*TO DO:*
Reproduce only the lines of the material below that start at the line containing "ATOM 91 N N" and stop at the line containing "Protein AF-B3S9H8-F1 (afdb_monomer)". Keep both end lines.

*PROVIDED RECORDS:*
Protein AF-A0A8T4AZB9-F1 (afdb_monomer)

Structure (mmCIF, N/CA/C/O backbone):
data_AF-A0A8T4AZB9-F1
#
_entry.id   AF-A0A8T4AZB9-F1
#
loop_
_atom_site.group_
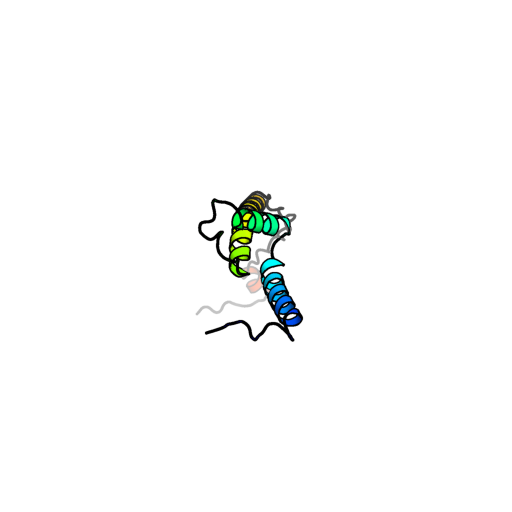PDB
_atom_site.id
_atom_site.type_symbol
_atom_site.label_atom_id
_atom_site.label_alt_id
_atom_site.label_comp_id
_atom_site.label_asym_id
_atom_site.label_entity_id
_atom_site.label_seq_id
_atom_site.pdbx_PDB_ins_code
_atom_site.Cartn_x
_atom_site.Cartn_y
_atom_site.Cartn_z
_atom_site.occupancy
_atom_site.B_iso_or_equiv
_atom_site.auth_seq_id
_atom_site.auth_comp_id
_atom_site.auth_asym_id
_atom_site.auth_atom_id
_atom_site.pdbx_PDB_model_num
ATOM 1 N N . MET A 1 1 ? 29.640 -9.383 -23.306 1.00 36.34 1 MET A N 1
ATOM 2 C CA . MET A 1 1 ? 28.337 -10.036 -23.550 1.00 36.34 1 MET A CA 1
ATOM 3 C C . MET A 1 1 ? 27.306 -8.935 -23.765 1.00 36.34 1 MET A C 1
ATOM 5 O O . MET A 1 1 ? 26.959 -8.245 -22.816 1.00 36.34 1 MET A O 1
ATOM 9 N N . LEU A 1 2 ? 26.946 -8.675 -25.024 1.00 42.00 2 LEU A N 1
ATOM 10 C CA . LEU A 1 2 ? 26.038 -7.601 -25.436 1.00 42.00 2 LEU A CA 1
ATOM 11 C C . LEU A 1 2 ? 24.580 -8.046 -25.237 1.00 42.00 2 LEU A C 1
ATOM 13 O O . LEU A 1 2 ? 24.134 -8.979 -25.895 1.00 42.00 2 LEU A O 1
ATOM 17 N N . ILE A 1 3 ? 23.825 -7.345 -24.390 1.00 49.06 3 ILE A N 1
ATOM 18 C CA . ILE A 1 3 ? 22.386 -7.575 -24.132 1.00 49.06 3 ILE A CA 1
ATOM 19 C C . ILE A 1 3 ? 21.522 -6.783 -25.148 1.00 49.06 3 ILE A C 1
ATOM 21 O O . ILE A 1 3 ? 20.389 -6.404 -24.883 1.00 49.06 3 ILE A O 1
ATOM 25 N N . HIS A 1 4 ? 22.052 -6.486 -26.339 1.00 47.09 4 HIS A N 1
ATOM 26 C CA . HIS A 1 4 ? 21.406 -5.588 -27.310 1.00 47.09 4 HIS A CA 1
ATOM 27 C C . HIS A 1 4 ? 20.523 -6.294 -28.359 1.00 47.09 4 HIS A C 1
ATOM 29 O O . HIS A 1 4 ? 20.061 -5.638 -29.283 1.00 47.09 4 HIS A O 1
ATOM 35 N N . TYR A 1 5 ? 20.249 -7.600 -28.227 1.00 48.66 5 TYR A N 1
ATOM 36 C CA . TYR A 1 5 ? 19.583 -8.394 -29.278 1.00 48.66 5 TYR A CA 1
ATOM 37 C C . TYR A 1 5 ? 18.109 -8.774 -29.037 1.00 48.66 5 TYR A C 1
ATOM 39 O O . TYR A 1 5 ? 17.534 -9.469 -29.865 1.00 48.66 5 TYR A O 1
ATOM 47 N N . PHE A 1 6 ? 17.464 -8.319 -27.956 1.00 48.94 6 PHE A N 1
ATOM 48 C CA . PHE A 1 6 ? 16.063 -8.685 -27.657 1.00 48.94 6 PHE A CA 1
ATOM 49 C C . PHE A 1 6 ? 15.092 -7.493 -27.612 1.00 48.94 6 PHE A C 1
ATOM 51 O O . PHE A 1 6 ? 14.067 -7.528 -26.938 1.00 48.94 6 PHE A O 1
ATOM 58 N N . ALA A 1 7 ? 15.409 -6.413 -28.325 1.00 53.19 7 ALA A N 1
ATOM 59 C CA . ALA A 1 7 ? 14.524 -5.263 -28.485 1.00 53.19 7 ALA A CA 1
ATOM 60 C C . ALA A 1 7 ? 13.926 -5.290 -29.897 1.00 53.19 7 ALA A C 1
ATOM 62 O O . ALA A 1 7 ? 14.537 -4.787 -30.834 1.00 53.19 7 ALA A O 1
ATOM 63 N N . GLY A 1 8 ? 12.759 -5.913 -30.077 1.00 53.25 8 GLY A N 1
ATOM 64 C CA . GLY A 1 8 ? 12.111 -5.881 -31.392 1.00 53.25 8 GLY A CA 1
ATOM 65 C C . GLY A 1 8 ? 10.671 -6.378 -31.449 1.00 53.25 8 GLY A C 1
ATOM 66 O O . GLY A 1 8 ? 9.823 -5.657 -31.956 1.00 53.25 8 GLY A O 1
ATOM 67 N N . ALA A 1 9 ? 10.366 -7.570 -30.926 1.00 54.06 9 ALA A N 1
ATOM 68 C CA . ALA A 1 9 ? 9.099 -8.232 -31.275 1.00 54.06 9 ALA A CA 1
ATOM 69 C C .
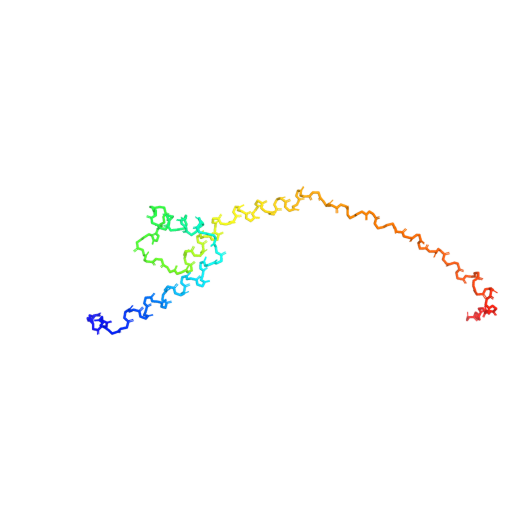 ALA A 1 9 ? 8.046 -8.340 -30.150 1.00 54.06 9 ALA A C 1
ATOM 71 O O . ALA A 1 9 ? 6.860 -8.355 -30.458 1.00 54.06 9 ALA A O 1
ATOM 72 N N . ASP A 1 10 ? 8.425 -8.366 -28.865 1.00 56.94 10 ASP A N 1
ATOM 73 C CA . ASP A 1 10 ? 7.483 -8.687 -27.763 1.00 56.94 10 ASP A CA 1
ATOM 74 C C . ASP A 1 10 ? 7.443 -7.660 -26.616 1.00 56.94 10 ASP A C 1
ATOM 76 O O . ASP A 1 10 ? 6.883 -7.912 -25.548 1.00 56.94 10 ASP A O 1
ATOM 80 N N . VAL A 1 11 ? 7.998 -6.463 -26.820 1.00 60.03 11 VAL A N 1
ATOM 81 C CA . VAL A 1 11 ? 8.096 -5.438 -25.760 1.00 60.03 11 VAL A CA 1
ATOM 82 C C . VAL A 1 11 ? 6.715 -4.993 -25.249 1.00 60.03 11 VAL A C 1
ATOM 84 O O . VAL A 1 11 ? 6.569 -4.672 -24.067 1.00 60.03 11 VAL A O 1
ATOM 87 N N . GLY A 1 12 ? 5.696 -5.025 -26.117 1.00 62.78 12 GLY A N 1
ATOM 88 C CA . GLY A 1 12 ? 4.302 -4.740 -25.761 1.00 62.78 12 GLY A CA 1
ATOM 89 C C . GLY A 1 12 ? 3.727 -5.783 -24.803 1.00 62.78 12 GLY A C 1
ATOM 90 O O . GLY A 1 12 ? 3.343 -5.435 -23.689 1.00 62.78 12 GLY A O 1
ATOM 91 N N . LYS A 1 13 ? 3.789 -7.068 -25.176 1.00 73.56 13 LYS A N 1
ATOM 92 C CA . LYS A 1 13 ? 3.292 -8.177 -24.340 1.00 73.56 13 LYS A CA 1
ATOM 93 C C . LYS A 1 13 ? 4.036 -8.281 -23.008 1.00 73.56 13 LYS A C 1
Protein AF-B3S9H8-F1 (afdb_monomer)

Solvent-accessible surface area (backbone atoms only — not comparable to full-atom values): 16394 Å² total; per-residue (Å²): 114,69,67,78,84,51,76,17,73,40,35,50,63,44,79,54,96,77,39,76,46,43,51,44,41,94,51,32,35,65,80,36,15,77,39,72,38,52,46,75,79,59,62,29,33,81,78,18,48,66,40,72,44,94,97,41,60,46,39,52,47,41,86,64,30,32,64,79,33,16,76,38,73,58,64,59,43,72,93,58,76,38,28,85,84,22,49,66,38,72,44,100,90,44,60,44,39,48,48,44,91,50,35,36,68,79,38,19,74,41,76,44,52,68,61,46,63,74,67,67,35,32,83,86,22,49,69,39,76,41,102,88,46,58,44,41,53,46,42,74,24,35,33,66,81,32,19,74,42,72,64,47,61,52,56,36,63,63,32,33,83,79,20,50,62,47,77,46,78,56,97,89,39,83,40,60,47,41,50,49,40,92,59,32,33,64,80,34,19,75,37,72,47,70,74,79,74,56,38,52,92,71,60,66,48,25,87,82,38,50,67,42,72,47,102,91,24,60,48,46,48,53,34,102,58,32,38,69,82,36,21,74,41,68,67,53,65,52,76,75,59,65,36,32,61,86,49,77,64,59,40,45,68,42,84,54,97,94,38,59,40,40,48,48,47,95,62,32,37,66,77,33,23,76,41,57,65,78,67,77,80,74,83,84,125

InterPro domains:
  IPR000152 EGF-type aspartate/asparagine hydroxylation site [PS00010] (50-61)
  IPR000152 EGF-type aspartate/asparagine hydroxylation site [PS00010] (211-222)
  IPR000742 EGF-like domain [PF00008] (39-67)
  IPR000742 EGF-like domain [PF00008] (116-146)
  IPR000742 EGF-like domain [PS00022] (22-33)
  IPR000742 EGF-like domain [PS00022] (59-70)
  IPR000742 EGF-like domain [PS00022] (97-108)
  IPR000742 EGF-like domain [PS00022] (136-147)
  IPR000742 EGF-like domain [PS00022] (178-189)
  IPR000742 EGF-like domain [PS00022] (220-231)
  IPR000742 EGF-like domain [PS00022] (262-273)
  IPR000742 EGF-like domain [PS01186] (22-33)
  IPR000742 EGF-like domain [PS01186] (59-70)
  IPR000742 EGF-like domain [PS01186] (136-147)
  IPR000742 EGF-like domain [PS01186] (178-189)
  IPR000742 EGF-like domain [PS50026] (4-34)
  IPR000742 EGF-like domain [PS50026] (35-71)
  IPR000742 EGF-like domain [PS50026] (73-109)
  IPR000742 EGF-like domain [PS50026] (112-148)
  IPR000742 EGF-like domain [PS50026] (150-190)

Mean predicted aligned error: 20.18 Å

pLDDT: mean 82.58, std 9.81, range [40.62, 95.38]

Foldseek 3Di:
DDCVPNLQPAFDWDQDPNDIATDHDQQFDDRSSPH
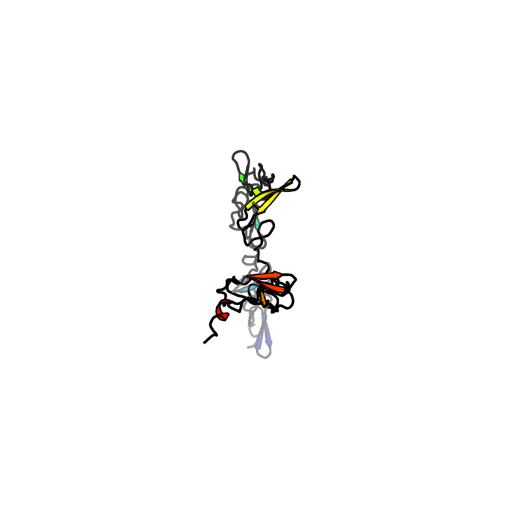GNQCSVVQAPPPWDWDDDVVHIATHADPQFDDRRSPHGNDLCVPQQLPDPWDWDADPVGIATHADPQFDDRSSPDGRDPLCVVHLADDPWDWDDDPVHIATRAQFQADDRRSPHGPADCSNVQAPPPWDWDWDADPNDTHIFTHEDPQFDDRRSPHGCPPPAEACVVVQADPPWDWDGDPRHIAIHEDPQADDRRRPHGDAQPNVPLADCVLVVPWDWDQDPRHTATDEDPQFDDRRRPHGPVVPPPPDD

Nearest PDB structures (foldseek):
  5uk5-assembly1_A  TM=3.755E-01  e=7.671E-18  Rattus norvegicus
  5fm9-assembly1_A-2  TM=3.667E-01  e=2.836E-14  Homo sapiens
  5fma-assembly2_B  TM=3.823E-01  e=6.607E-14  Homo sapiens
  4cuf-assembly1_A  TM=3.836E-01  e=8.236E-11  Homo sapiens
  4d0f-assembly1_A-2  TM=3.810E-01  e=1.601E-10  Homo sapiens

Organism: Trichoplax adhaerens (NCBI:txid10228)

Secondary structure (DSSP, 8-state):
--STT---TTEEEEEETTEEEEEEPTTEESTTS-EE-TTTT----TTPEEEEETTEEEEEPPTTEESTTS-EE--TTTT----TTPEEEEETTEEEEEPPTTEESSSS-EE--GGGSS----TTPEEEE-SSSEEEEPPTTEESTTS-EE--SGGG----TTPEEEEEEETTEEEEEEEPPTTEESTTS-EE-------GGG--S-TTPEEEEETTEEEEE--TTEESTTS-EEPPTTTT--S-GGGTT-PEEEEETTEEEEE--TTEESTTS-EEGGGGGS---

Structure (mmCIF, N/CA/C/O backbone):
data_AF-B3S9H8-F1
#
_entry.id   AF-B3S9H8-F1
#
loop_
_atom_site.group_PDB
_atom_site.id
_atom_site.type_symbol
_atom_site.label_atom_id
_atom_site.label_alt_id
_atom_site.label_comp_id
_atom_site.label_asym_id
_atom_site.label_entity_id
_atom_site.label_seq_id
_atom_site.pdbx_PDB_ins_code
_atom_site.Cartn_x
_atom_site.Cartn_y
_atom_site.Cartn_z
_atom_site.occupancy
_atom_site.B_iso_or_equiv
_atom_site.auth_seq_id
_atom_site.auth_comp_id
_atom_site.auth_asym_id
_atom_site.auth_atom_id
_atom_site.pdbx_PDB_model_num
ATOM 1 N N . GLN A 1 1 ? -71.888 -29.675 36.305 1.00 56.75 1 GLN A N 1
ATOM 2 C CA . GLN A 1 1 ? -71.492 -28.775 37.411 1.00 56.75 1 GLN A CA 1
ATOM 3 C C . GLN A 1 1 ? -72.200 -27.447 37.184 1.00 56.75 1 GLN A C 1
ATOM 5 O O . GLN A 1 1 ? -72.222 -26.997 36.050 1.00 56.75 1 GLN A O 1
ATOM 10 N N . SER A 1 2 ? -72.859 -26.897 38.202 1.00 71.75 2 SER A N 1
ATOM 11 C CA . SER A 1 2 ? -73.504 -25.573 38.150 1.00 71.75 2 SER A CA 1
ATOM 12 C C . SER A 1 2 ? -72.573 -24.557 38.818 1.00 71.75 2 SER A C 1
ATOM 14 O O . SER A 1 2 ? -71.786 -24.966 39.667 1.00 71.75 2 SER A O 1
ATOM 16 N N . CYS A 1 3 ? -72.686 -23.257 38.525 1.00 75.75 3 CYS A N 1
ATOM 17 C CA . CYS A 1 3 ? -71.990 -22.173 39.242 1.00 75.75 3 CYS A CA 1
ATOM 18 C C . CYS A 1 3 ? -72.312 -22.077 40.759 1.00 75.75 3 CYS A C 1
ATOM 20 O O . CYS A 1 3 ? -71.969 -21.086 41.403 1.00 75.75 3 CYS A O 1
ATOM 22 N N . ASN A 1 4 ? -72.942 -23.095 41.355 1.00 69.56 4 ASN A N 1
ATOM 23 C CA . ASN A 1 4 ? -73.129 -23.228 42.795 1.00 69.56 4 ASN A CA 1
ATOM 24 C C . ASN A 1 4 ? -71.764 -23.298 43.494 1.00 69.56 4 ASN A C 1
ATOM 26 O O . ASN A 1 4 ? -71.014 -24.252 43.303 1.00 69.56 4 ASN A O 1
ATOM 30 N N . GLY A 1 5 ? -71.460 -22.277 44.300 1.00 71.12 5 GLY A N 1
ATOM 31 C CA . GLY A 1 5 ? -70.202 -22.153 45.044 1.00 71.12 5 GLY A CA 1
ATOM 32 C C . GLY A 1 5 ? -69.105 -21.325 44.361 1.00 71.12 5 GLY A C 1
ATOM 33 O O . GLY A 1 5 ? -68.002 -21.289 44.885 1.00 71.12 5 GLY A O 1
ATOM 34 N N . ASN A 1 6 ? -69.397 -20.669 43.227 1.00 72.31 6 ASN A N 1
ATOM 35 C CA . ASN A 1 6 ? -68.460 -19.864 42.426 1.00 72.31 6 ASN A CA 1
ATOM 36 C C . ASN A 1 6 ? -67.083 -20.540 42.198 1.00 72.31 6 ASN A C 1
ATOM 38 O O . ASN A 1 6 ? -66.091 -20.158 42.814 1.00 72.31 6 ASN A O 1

*RESULT OF THIS TASK:*
ATOM 91 N N . LYS A 1 13 ? 3.789 -7.068 -25.176 1.00 73.56 13 LYS A N 1
ATOM 92 C CA . LYS A 1 13 ? 3.292 -8.177 -24.340 1.00 73.56 13 LYS A CA 1
ATOM 93 C C . LYS A 1 13 ? 4.036 -8.281 -23.008 1.00 73.56 13 LYS A C 1
Protein AF-B3S9H8-F1 (afdb_monomer)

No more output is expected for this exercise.